Work to be completed: When you reach the line containing "ATOM 150 C C" in the entries below, start writing out each line exactly, and stop after the line containing "ATOM 156 C CA".

(Source records)
'''
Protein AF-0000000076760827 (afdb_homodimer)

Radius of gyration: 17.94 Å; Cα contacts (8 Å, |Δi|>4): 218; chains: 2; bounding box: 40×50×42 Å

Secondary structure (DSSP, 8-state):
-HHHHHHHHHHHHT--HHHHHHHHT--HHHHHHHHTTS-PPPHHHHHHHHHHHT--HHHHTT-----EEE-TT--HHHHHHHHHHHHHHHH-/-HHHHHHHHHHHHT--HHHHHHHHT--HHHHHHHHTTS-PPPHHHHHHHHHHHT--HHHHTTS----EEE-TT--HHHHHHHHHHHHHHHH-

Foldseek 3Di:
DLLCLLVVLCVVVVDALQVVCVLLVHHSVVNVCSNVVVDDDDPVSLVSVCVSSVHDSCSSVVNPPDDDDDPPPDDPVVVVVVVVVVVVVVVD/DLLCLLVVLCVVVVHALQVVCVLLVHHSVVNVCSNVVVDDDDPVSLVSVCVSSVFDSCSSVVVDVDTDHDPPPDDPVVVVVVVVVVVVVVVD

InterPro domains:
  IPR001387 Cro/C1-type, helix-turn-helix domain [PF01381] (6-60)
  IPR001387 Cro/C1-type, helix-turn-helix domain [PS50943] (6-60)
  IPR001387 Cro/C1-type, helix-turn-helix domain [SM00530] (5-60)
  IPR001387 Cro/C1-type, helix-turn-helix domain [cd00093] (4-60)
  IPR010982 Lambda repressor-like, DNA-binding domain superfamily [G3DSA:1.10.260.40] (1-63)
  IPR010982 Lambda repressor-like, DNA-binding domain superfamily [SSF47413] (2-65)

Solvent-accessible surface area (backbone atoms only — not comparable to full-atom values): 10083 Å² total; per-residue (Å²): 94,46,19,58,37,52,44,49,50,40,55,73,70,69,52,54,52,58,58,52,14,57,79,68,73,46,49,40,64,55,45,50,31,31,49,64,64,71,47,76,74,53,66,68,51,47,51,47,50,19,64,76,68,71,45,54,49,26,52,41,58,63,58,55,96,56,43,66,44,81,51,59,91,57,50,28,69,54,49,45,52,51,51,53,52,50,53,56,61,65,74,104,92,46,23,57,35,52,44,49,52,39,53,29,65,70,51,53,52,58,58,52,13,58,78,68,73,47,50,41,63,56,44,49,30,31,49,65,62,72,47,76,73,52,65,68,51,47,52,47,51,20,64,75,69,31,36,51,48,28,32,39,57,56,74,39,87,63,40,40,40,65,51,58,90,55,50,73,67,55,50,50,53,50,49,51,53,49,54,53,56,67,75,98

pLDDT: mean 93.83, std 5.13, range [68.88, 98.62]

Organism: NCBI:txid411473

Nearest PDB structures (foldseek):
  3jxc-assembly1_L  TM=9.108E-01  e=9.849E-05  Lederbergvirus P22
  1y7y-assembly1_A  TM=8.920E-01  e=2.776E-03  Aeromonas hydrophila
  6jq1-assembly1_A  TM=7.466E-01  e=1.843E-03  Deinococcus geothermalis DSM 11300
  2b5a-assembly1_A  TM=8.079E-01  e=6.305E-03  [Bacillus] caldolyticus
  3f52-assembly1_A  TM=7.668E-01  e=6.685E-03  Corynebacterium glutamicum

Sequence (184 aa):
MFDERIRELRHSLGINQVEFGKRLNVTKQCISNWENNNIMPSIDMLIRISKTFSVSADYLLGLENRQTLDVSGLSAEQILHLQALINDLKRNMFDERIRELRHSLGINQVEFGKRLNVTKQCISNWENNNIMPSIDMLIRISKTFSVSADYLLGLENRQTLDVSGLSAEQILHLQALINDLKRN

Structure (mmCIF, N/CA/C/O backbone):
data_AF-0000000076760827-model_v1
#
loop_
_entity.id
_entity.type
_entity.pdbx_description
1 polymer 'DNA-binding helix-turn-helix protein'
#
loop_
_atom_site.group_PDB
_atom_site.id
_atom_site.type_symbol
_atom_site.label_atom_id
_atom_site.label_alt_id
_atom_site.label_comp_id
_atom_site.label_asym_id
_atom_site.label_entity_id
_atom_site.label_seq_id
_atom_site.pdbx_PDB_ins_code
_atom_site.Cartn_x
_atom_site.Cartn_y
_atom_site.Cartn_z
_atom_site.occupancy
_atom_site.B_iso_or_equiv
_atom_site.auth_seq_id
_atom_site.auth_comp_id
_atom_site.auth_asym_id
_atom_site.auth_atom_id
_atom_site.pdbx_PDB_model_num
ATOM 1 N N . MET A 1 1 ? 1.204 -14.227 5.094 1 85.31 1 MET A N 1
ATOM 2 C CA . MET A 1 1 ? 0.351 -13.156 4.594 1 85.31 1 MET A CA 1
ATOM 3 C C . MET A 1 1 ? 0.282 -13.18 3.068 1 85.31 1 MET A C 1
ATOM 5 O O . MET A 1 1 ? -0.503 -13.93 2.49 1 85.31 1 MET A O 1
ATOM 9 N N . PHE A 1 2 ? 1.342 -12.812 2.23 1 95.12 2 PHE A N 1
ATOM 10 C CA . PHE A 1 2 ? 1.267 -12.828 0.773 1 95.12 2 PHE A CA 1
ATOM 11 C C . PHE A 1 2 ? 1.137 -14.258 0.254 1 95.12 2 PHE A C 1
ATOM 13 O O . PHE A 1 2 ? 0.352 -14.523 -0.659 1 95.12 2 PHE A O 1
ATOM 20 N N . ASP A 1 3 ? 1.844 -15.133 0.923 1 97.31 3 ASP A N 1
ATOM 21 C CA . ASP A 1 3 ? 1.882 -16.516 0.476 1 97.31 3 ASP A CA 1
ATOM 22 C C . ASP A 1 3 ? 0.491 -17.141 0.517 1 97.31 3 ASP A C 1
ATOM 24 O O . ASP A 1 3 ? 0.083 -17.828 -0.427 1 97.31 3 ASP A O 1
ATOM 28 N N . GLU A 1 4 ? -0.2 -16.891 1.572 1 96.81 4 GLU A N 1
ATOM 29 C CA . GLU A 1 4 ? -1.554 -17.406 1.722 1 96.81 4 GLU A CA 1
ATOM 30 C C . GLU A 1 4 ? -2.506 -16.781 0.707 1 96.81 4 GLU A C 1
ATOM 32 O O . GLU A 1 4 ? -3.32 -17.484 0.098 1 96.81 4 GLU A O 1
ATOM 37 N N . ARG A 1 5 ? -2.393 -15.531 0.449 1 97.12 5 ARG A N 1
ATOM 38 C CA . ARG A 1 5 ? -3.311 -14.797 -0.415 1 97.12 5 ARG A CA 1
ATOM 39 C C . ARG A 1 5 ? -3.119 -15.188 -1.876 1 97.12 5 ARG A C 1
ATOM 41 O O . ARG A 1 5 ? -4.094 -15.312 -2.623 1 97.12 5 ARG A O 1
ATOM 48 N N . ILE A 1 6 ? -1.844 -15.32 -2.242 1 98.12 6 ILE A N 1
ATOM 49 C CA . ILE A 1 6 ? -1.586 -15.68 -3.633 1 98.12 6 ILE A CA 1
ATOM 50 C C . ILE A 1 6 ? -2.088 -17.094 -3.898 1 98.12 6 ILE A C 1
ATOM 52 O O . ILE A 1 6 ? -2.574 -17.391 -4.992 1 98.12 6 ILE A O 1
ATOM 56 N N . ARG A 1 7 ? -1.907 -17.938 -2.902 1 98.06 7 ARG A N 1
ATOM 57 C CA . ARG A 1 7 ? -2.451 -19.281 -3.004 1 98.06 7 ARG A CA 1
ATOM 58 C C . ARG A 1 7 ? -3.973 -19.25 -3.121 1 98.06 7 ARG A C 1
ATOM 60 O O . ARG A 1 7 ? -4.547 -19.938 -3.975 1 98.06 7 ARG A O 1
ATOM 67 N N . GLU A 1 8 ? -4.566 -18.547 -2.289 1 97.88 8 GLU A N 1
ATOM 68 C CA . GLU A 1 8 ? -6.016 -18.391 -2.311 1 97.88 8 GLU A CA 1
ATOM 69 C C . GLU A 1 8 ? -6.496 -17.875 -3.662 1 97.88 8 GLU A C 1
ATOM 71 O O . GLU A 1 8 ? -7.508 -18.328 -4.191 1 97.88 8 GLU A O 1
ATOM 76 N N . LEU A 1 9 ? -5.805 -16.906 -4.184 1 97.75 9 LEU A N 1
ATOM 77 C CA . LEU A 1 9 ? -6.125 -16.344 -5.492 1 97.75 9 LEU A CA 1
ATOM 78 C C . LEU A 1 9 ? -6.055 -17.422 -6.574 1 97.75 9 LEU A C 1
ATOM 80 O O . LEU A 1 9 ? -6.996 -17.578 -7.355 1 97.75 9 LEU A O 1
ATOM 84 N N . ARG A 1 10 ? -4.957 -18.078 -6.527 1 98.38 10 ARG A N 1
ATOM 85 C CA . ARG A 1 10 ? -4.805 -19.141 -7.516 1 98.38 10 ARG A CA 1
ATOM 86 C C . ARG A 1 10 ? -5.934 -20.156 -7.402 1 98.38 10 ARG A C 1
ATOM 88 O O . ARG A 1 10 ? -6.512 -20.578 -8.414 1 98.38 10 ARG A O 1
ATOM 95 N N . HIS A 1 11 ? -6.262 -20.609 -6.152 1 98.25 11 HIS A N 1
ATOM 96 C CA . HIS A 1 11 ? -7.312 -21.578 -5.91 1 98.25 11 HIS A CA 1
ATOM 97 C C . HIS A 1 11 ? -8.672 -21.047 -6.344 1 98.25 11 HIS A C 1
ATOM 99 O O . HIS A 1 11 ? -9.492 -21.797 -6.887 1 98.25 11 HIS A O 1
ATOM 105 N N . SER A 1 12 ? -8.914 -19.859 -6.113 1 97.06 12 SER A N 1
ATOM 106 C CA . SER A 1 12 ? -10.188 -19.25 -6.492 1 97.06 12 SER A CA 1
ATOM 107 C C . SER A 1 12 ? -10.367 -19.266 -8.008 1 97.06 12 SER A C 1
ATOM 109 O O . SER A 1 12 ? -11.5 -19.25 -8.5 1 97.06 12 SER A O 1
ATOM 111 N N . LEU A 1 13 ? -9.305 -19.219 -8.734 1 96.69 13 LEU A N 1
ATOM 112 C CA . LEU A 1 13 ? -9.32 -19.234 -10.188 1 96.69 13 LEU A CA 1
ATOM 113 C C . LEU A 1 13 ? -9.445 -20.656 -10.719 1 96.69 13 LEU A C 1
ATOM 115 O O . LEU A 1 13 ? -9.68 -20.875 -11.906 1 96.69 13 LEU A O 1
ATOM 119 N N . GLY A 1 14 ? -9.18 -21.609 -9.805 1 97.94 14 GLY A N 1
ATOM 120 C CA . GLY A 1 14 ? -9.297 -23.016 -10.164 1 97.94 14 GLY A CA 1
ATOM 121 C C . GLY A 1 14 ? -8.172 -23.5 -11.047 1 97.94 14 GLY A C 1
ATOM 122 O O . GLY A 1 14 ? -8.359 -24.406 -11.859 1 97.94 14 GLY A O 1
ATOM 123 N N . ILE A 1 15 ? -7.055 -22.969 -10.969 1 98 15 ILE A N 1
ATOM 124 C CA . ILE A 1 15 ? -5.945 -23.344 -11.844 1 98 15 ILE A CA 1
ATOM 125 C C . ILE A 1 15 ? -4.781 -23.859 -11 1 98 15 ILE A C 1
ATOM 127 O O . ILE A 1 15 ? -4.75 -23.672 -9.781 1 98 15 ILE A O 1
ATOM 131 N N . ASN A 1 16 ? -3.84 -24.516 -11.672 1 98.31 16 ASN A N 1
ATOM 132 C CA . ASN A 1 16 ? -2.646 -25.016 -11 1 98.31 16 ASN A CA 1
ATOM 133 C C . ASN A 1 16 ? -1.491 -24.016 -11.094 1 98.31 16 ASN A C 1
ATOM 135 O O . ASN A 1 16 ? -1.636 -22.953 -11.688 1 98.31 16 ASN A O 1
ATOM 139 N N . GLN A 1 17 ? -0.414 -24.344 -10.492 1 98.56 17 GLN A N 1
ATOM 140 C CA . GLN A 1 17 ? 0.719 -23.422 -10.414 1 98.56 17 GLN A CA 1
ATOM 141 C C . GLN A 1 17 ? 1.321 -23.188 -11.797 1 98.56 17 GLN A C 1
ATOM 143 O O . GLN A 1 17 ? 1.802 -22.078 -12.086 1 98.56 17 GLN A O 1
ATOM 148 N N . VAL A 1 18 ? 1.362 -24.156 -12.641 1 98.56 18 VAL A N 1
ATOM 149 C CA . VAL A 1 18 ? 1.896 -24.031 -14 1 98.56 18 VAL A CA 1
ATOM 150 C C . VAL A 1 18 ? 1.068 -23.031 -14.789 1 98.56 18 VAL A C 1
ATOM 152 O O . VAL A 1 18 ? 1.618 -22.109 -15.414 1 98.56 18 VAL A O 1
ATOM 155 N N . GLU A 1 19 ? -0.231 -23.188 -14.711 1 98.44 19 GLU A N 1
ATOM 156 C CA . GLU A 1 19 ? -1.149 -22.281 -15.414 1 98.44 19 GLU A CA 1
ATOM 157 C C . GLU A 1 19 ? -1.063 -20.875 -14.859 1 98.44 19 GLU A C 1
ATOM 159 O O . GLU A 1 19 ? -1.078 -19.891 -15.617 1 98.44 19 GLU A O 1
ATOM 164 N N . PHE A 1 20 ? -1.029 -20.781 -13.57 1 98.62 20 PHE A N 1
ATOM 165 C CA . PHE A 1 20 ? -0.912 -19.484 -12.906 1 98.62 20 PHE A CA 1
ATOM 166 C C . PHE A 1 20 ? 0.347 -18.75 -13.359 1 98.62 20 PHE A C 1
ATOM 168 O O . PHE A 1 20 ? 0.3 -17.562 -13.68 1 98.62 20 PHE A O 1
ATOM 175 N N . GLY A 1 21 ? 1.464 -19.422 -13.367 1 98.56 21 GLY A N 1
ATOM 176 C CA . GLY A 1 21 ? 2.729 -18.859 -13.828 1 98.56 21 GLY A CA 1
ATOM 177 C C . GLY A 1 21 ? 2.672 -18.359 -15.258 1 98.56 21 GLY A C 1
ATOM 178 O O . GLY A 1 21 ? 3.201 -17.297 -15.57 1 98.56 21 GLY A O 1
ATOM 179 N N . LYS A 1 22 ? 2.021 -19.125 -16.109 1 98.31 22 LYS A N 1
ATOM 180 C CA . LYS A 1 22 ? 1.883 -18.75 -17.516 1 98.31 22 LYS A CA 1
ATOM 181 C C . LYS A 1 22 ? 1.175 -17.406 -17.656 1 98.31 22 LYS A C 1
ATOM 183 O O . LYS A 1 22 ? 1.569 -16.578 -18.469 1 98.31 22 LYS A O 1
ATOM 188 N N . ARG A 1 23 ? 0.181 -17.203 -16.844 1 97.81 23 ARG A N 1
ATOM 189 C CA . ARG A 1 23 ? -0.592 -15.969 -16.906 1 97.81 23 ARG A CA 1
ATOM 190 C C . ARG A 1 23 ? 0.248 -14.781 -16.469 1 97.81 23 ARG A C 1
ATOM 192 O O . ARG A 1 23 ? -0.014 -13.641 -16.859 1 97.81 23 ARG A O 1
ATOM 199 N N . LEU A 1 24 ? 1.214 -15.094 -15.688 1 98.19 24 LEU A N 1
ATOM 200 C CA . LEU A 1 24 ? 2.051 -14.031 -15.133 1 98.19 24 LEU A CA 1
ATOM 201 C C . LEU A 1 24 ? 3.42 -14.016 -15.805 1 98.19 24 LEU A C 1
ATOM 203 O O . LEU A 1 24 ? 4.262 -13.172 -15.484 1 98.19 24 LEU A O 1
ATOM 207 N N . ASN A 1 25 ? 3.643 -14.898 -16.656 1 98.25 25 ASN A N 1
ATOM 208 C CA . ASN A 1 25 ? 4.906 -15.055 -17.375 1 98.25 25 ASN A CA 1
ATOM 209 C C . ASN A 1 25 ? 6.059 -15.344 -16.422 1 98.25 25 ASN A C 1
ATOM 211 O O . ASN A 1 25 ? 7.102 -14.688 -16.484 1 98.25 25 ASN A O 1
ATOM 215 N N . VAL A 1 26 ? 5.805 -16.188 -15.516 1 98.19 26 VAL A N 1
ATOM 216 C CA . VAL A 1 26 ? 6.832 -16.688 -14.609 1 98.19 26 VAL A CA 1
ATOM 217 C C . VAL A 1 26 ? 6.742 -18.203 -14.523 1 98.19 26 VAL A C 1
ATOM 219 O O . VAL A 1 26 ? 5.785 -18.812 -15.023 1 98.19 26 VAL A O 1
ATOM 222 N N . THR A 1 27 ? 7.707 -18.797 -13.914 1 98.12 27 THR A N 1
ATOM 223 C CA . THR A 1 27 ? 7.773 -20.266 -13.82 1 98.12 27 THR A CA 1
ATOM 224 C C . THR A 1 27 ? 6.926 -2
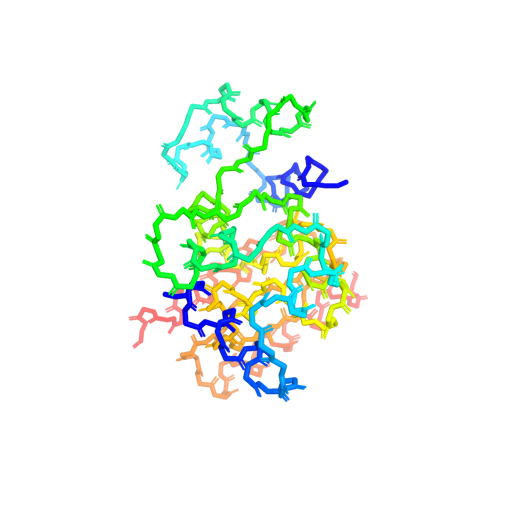0.766 -12.664 1 98.12 27 THR A C 1
ATOM 226 O O . THR A 1 27 ? 6.613 -20.016 -11.734 1 98.12 27 THR A O 1
ATOM 229 N N . LYS A 1 28 ? 6.605 -22.062 -12.742 1 98 28 LYS A N 1
ATOM 230 C CA . LYS A 1 28 ? 5.914 -22.719 -11.633 1 98 28 LYS A CA 1
ATOM 231 C C . LYS A 1 28 ? 6.73 -22.641 -10.352 1 98 28 LYS A C 1
ATOM 233 O O . LYS A 1 28 ? 6.172 -22.516 -9.258 1 98 28 LYS A O 1
ATOM 238 N N . GLN A 1 29 ? 8.023 -22.641 -10.547 1 98.25 29 GLN A N 1
ATOM 239 C CA . GLN A 1 29 ? 8.906 -22.562 -9.383 1 98.25 29 GLN A CA 1
ATOM 240 C C . GLN A 1 29 ? 8.734 -21.219 -8.672 1 98.25 29 GLN A C 1
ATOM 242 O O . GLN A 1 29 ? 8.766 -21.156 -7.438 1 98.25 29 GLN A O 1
'''
Answer to this exercise:
ATOM 150 C C . VAL A 1 18 ? 1.068 -23.031 -14.789 1 98.56 18 VAL A C 1
ATOM 152 O O . VAL A 1 18 ? 1.618 -22.109 -15.414 1 98.56 18 VAL A O 1
ATOM 155 N N . GLU A 1 19 ? -0.231 -23.188 -14.711 1 98.44 19 GLU A N 1
ATOM 156 C CA . GLU A 1 19 ? -1.149 -22.281 -15.414 1 98.44 19 GLU A CA 1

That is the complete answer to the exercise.